Fig 5.. IL-1 cytokines are induced by intradermal LTA.

Mice were injected ID with PBS or LTA. Skin samples at site of injection were harvested 48 hours later. (a) mRNA was analyzed by rt-PCR for expression of cytokine genes. Data are mean, n = 6. **P<0.01. (b) Staining of skin showing epidermal thickening and increased IL-1b expression in the epidermis upon LTA treatment. Bar = 40 μM. Dashed line represents epidermal-dermal junction.

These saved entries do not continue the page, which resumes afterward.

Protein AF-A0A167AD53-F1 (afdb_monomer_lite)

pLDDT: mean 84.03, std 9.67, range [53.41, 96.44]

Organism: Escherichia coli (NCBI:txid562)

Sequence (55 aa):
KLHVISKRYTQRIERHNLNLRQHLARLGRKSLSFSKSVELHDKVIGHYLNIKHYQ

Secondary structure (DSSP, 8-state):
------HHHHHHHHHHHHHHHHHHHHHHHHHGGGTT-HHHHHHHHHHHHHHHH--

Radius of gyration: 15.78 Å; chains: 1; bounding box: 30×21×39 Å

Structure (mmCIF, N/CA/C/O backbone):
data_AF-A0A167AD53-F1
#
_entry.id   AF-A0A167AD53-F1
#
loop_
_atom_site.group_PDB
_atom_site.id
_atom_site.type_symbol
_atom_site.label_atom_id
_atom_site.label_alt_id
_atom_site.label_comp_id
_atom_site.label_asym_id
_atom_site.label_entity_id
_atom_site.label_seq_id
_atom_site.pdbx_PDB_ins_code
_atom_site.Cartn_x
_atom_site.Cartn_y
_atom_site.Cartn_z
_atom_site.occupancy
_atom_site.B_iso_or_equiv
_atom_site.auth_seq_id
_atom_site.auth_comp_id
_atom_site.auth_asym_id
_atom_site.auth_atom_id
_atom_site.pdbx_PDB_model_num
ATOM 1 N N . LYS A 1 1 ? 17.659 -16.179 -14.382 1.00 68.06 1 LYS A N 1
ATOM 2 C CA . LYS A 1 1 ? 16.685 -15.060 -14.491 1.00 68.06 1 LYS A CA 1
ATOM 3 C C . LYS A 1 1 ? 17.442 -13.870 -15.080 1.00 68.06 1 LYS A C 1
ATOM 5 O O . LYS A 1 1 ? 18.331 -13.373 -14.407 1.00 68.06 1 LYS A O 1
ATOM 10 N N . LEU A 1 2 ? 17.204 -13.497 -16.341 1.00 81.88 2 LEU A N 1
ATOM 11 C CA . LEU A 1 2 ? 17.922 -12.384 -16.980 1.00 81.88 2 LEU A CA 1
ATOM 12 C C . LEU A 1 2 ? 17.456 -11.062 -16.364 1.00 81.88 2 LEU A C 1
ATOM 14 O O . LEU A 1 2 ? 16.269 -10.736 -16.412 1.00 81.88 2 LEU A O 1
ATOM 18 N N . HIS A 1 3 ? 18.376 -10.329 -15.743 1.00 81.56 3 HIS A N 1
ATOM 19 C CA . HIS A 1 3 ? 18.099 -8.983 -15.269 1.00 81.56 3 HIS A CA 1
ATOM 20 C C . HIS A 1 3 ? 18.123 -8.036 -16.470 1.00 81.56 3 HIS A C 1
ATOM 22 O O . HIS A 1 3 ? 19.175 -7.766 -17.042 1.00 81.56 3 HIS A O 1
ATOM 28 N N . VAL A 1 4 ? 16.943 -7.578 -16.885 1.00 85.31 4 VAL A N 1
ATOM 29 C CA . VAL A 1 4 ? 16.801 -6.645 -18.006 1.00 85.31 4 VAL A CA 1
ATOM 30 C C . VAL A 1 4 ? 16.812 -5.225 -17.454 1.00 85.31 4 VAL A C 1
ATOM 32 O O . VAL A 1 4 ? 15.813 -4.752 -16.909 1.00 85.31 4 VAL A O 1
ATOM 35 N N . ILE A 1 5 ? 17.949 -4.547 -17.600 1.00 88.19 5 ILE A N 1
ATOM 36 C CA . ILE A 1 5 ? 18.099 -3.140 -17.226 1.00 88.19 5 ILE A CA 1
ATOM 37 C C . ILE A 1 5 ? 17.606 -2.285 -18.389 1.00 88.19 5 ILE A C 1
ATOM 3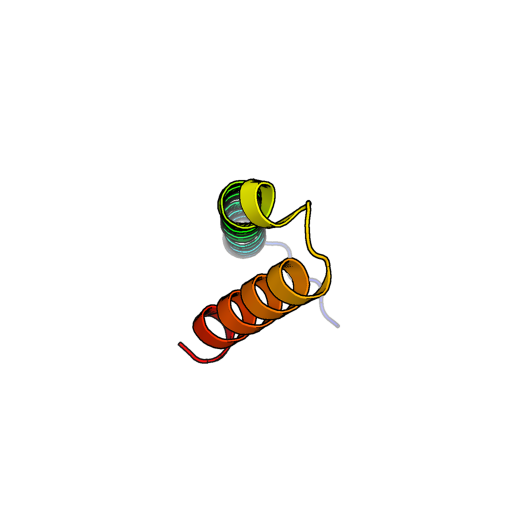9 O O . ILE A 1 5 ? 18.188 -2.274 -19.469 1.00 88.19 5 ILE A O 1
ATOM 43 N N . SER A 1 6 ? 16.523 -1.544 -18.173 1.00 93.56 6 SER A N 1
ATOM 44 C CA . SER A 1 6 ? 16.130 -0.458 -19.070 1.00 93.56 6 SER A CA 1
ATOM 45 C C . SER A 1 6 ? 15.360 0.604 -18.301 1.00 93.56 6 SER A C 1
ATOM 47 O O . SER A 1 6 ? 14.622 0.289 -17.365 1.00 93.56 6 SER A O 1
ATOM 49 N N . LYS A 1 7 ? 15.459 1.859 -18.750 1.00 94.19 7 LYS A N 1
ATOM 50 C CA . LYS A 1 7 ? 14.720 2.990 -18.171 1.00 94.19 7 LYS A CA 1
ATOM 51 C C . LYS A 1 7 ? 13.223 2.691 -18.046 1.00 94.19 7 LYS A C 1
ATOM 53 O O . LYS A 1 7 ? 12.635 2.907 -16.993 1.00 94.19 7 LYS A O 1
ATOM 58 N N . ARG A 1 8 ? 12.618 2.127 -19.098 1.00 94.19 8 ARG A N 1
ATOM 59 C CA . ARG A 1 8 ? 11.191 1.773 -19.123 1.00 94.19 8 ARG A CA 1
ATOM 60 C C . ARG A 1 8 ? 10.835 0.711 -18.078 1.00 94.19 8 ARG A C 1
ATOM 62 O O . ARG A 1 8 ? 9.796 0.829 -17.430 1.00 94.19 8 ARG A O 1
ATOM 69 N N . TYR A 1 9 ? 11.670 -0.317 -17.914 1.00 93.56 9 TYR A N 1
ATOM 70 C CA . TYR A 1 9 ? 11.427 -1.370 -16.923 1.00 93.56 9 TYR A CA 1
ATOM 71 C C . TYR A 1 9 ? 11.579 -0.852 -15.493 1.00 93.56 9 TYR A C 1
ATOM 73 O O . TYR A 1 9 ? 10.692 -1.099 -14.674 1.00 93.56 9 TYR A O 1
AT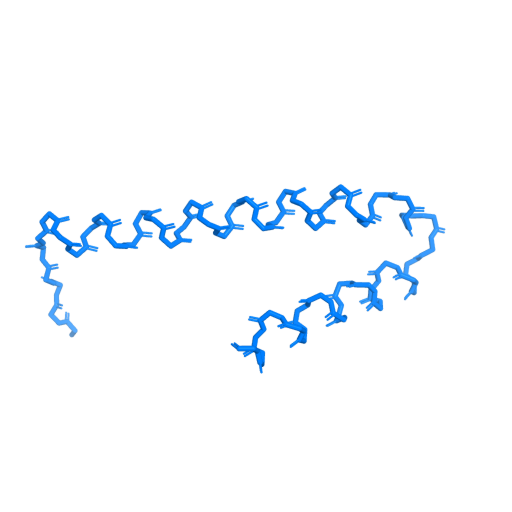OM 81 N N . THR A 1 10 ? 12.638 -0.094 -15.208 1.00 93.75 10 THR A N 1
ATOM 82 C CA . THR A 1 10 ? 12.877 0.472 -13.874 1.00 93.75 10 THR A CA 1
ATOM 83 C C . THR A 1 10 ? 11.759 1.435 -13.476 1.00 93.75 10 THR A C 1
ATOM 85 O O . THR A 1 10 ? 11.155 1.264 -12.421 1.00 93.75 10 THR A O 1
ATOM 88 N N . GLN A 1 11 ? 11.360 2.346 -14.369 1.00 95.25 11 GLN A N 1
ATOM 89 C CA . GLN A 1 11 ? 10.255 3.281 -14.116 1.00 95.25 11 GLN A CA 1
ATOM 90 C C . GLN A 1 11 ? 8.916 2.578 -13.857 1.00 95.25 11 GLN A C 1
ATOM 92 O O . GLN A 1 11 ? 8.096 3.053 -13.069 1.00 95.25 11 GLN A O 1
ATOM 97 N N . ARG A 1 12 ? 8.665 1.434 -14.509 1.00 94.62 12 ARG A N 1
ATOM 98 C CA . ARG A 1 12 ? 7.456 0.638 -14.257 1.00 94.62 12 ARG A CA 1
ATOM 99 C C . ARG A 1 12 ? 7.449 0.068 -12.837 1.00 94.62 12 ARG A C 1
ATOM 101 O O . ARG A 1 12 ? 6.407 0.111 -12.186 1.00 94.62 12 ARG A O 1
ATOM 108 N N . ILE A 1 13 ? 8.590 -0.434 -12.363 1.00 93.25 13 ILE A N 1
ATOM 109 C CA . ILE A 1 13 ? 8.748 -0.950 -10.993 1.00 93.25 13 ILE A CA 1
ATOM 110 C C . ILE A 1 13 ? 8.592 0.190 -9.981 1.00 93.25 13 ILE A C 1
ATOM 112 O O . ILE A 1 13 ? 7.819 0.070 -9.033 1.00 93.25 13 ILE A O 1
ATOM 116 N N . GLU A 1 14 ? 9.251 1.324 -10.214 1.00 95.56 14 GLU A N 1
ATOM 117 C CA . GLU A 1 14 ?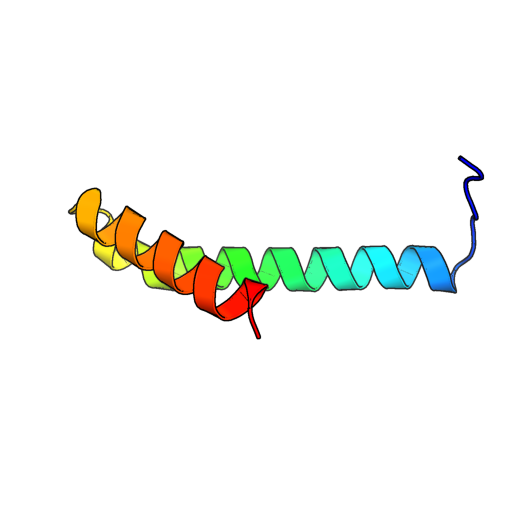 9.145 2.510 -9.357 1.00 95.56 14 GLU A CA 1
ATOM 118 C C . GLU A 1 14 ? 7.699 3.002 -9.231 1.00 95.56 14 GLU A C 1
ATOM 120 O O . GLU A 1 14 ? 7.225 3.252 -8.121 1.00 95.56 14 GLU A O 1
ATOM 125 N N . ARG A 1 15 ? 6.963 3.081 -10.348 1.00 96.44 15 ARG A N 1
ATOM 126 C CA . ARG A 1 15 ? 5.545 3.470 -10.349 1.00 96.44 15 ARG A CA 1
ATOM 127 C C . ARG A 1 15 ? 4.683 2.480 -9.570 1.00 96.44 15 ARG A C 1
ATOM 129 O O . ARG A 1 15 ? 3.816 2.900 -8.808 1.00 96.44 15 ARG A O 1
ATOM 136 N N . HIS A 1 16 ? 4.921 1.182 -9.742 1.00 93.69 16 HIS A N 1
ATOM 137 C CA . HIS A 1 16 ? 4.203 0.156 -8.991 1.00 93.69 16 HIS A CA 1
ATOM 138 C C . HIS A 1 16 ? 4.441 0.306 -7.480 1.00 93.69 16 HIS A C 1
ATOM 140 O O . HIS A 1 16 ? 3.486 0.347 -6.704 1.00 93.69 16 HIS A O 1
ATOM 146 N N . ASN A 1 17 ? 5.694 0.513 -7.072 1.00 94.06 17 ASN A N 1
ATOM 147 C CA . ASN A 1 17 ? 6.056 0.725 -5.671 1.00 94.06 17 ASN A CA 1
ATOM 148 C C . ASN A 1 17 ? 5.483 2.037 -5.109 1.00 94.06 17 ASN A C 1
ATOM 150 O O . ASN A 1 17 ? 5.070 2.092 -3.950 1.00 94.06 17 ASN A O 1
ATOM 154 N N . LEU A 1 18 ? 5.423 3.101 -5.915 1.00 96.12 18 LEU A N 1
ATOM 155 C CA . LEU A 1 18 ? 4.782 4.359 -5.530 1.00 96.12 18 LEU A CA 1
ATOM 156 C C . LEU A 1 18 ? 3.286 4.162 -5.247 1.00 96.12 18 LEU A C 1
ATOM 158 O O . LEU A 1 18 ? 2.815 4.578 -4.187 1.00 96.12 18 LEU A O 1
ATOM 162 N N . ASN A 1 19 ? 2.570 3.485 -6.147 1.00 90.94 19 ASN A N 1
ATOM 163 C CA . ASN A 1 19 ? 1.151 3.176 -5.967 1.00 90.94 19 ASN A CA 1
ATOM 164 C C . ASN A 1 19 ? 0.926 2.325 -4.708 1.00 90.94 19 ASN A C 1
ATOM 166 O O . ASN A 1 19 ? 0.030 2.616 -3.914 1.00 90.94 19 ASN A O 1
ATOM 170 N N . LEU A 1 20 ? 1.782 1.323 -4.473 1.00 89.75 20 LEU A N 1
ATOM 171 C CA . LEU A 1 20 ? 1.718 0.479 -3.280 1.00 89.75 20 LEU A CA 1
ATOM 172 C C . LEU A 1 20 ? 1.853 1.308 -1.992 1.00 89.75 20 LEU A C 1
ATOM 174 O O . LEU A 1 20 ? 1.014 1.196 -1.097 1.00 89.75 20 LEU A O 1
ATOM 178 N N . ARG A 1 21 ? 2.849 2.204 -1.914 1.00 93.56 21 ARG A N 1
ATOM 179 C CA . ARG A 1 21 ? 3.038 3.091 -0.748 1.00 93.56 21 ARG A CA 1
ATOM 180 C C . ARG A 1 21 ? 1.823 3.979 -0.492 1.00 93.56 21 ARG A C 1
ATOM 182 O O . ARG A 1 21 ? 1.399 4.125 0.653 1.00 93.56 21 ARG A O 1
ATOM 189 N N . GLN A 1 22 ? 1.235 4.549 -1.543 1.00 92.06 22 GLN A N 1
ATOM 190 C CA . GLN A 1 22 ? 0.030 5.375 -1.419 1.00 92.06 22 GLN A CA 1
ATOM 191 C C . GLN A 1 22 ? -1.167 4.560 -0.915 1.00 92.06 22 GLN A C 1
ATOM 193 O O . GLN A 1 22 ? -1.918 5.027 -0.052 1.00 92.06 22 GLN A O 1
ATOM 198 N N . HIS A 1 23 ? -1.333 3.331 -1.408 1.00 89.50 23 HIS A N 1
ATOM 199 C CA . HIS A 1 23 ? -2.385 2.430 -0.949 1.00 89.50 23 HIS A CA 1
ATOM 200 C C . HIS A 1 23 ? -2.225 2.043 0.520 1.00 89.50 23 HIS A C 1
ATOM 202 O O . HIS A 1 23 ? -3.215 2.109 1.248 1.00 89.50 23 HIS A O 1
ATOM 208 N N . LEU A 1 24 ? -1.013 1.705 0.963 1.00 87.50 24 LEU A N 1
ATOM 209 C CA . LEU A 1 24 ? -0.730 1.381 2.364 1.00 87.50 24 LEU A CA 1
ATOM 210 C C . LEU A 1 24 ? -0.982 2.582 3.282 1.00 87.50 24 LEU A C 1
ATOM 212 O O . LEU A 1 24 ? -1.660 2.446 4.297 1.00 87.50 24 LEU A O 1
ATOM 216 N N . ALA A 1 25 ? -0.543 3.781 2.891 1.00 89.44 25 ALA A N 1
ATOM 217 C CA . ALA A 1 25 ? -0.809 4.998 3.659 1.00 89.44 25 ALA A CA 1
ATOM 218 C C . ALA A 1 25 ? -2.316 5.297 3.775 1.00 89.44 25 ALA A C 1
ATOM 220 O O . ALA A 1 25 ? -2.798 5.741 4.818 1.00 89.44 25 ALA A O 1
ATOM 221 N N . ARG A 1 26 ? -3.086 5.043 2.709 1.00 88.00 26 ARG A N 1
ATOM 222 C CA . ARG A 1 26 ? -4.547 5.196 2.721 1.00 88.00 26 ARG A CA 1
ATOM 223 C C . ARG A 1 26 ? -5.228 4.138 3.588 1.00 88.00 26 ARG A C 1
ATOM 225 O O . ARG A 1 26 ? -6.187 4.474 4.279 1.00 88.00 26 ARG A O 1
ATOM 232 N N . LEU A 1 27 ? -4.746 2.895 3.545 1.00 85.94 27 LEU A N 1
ATOM 233 C CA . LEU A 1 27 ? -5.227 1.819 4.407 1.00 85.94 27 LEU A CA 1
ATOM 234 C C . LEU A 1 27 ? -4.998 2.172 5.877 1.00 85.94 27 LEU A C 1
ATOM 236 O O . LEU A 1 27 ? -5.964 2.175 6.628 1.00 85.94 27 LEU A O 1
ATOM 240 N N . GLY A 1 28 ? -3.785 2.592 6.248 1.00 85.81 28 GLY A N 1
ATOM 241 C CA . GLY A 1 28 ? -3.465 3.001 7.618 1.00 85.81 28 GLY A CA 1
ATOM 242 C C . GLY A 1 28 ? -4.362 4.130 8.133 1.00 85.81 28 GLY A C 1
ATOM 243 O O . GLY A 1 28 ? -4.846 4.069 9.257 1.00 85.81 28 GLY A O 1
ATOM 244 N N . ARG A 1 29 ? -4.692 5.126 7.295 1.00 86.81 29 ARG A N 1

Fig 6.. The IL-1R1 antagonist blocks LTA induced neutrophil recruitment and increases Flg and Lor expression.

Mice were injected ID with PBS, the IL-1 receptor 1 antagonist (IL-1Ra), LTA, or LTA combined with IL-1Ra. Skin samples at site of injection were harvested 48 hours later. (a) Quantitation by RT-PCR for the neutrophil marker Ly6G, shows that IL-1Ra causes an 80% reduction in neutrophils following LTA treatment. (b and c) RT-PCR analysis shows that LTA induced expression of neutrophil attracting chemokines is reduced by IL-1Ra. The LTA induced reduction of Flg (d) and Lor (e) expression is ameliorated by IL-1Ra. (f) The LTA induced increase in epidermal thickness is unchanged by IL-1Ra. Data are mean ± SEM, n = 6. *P<0.05; **P<0.01.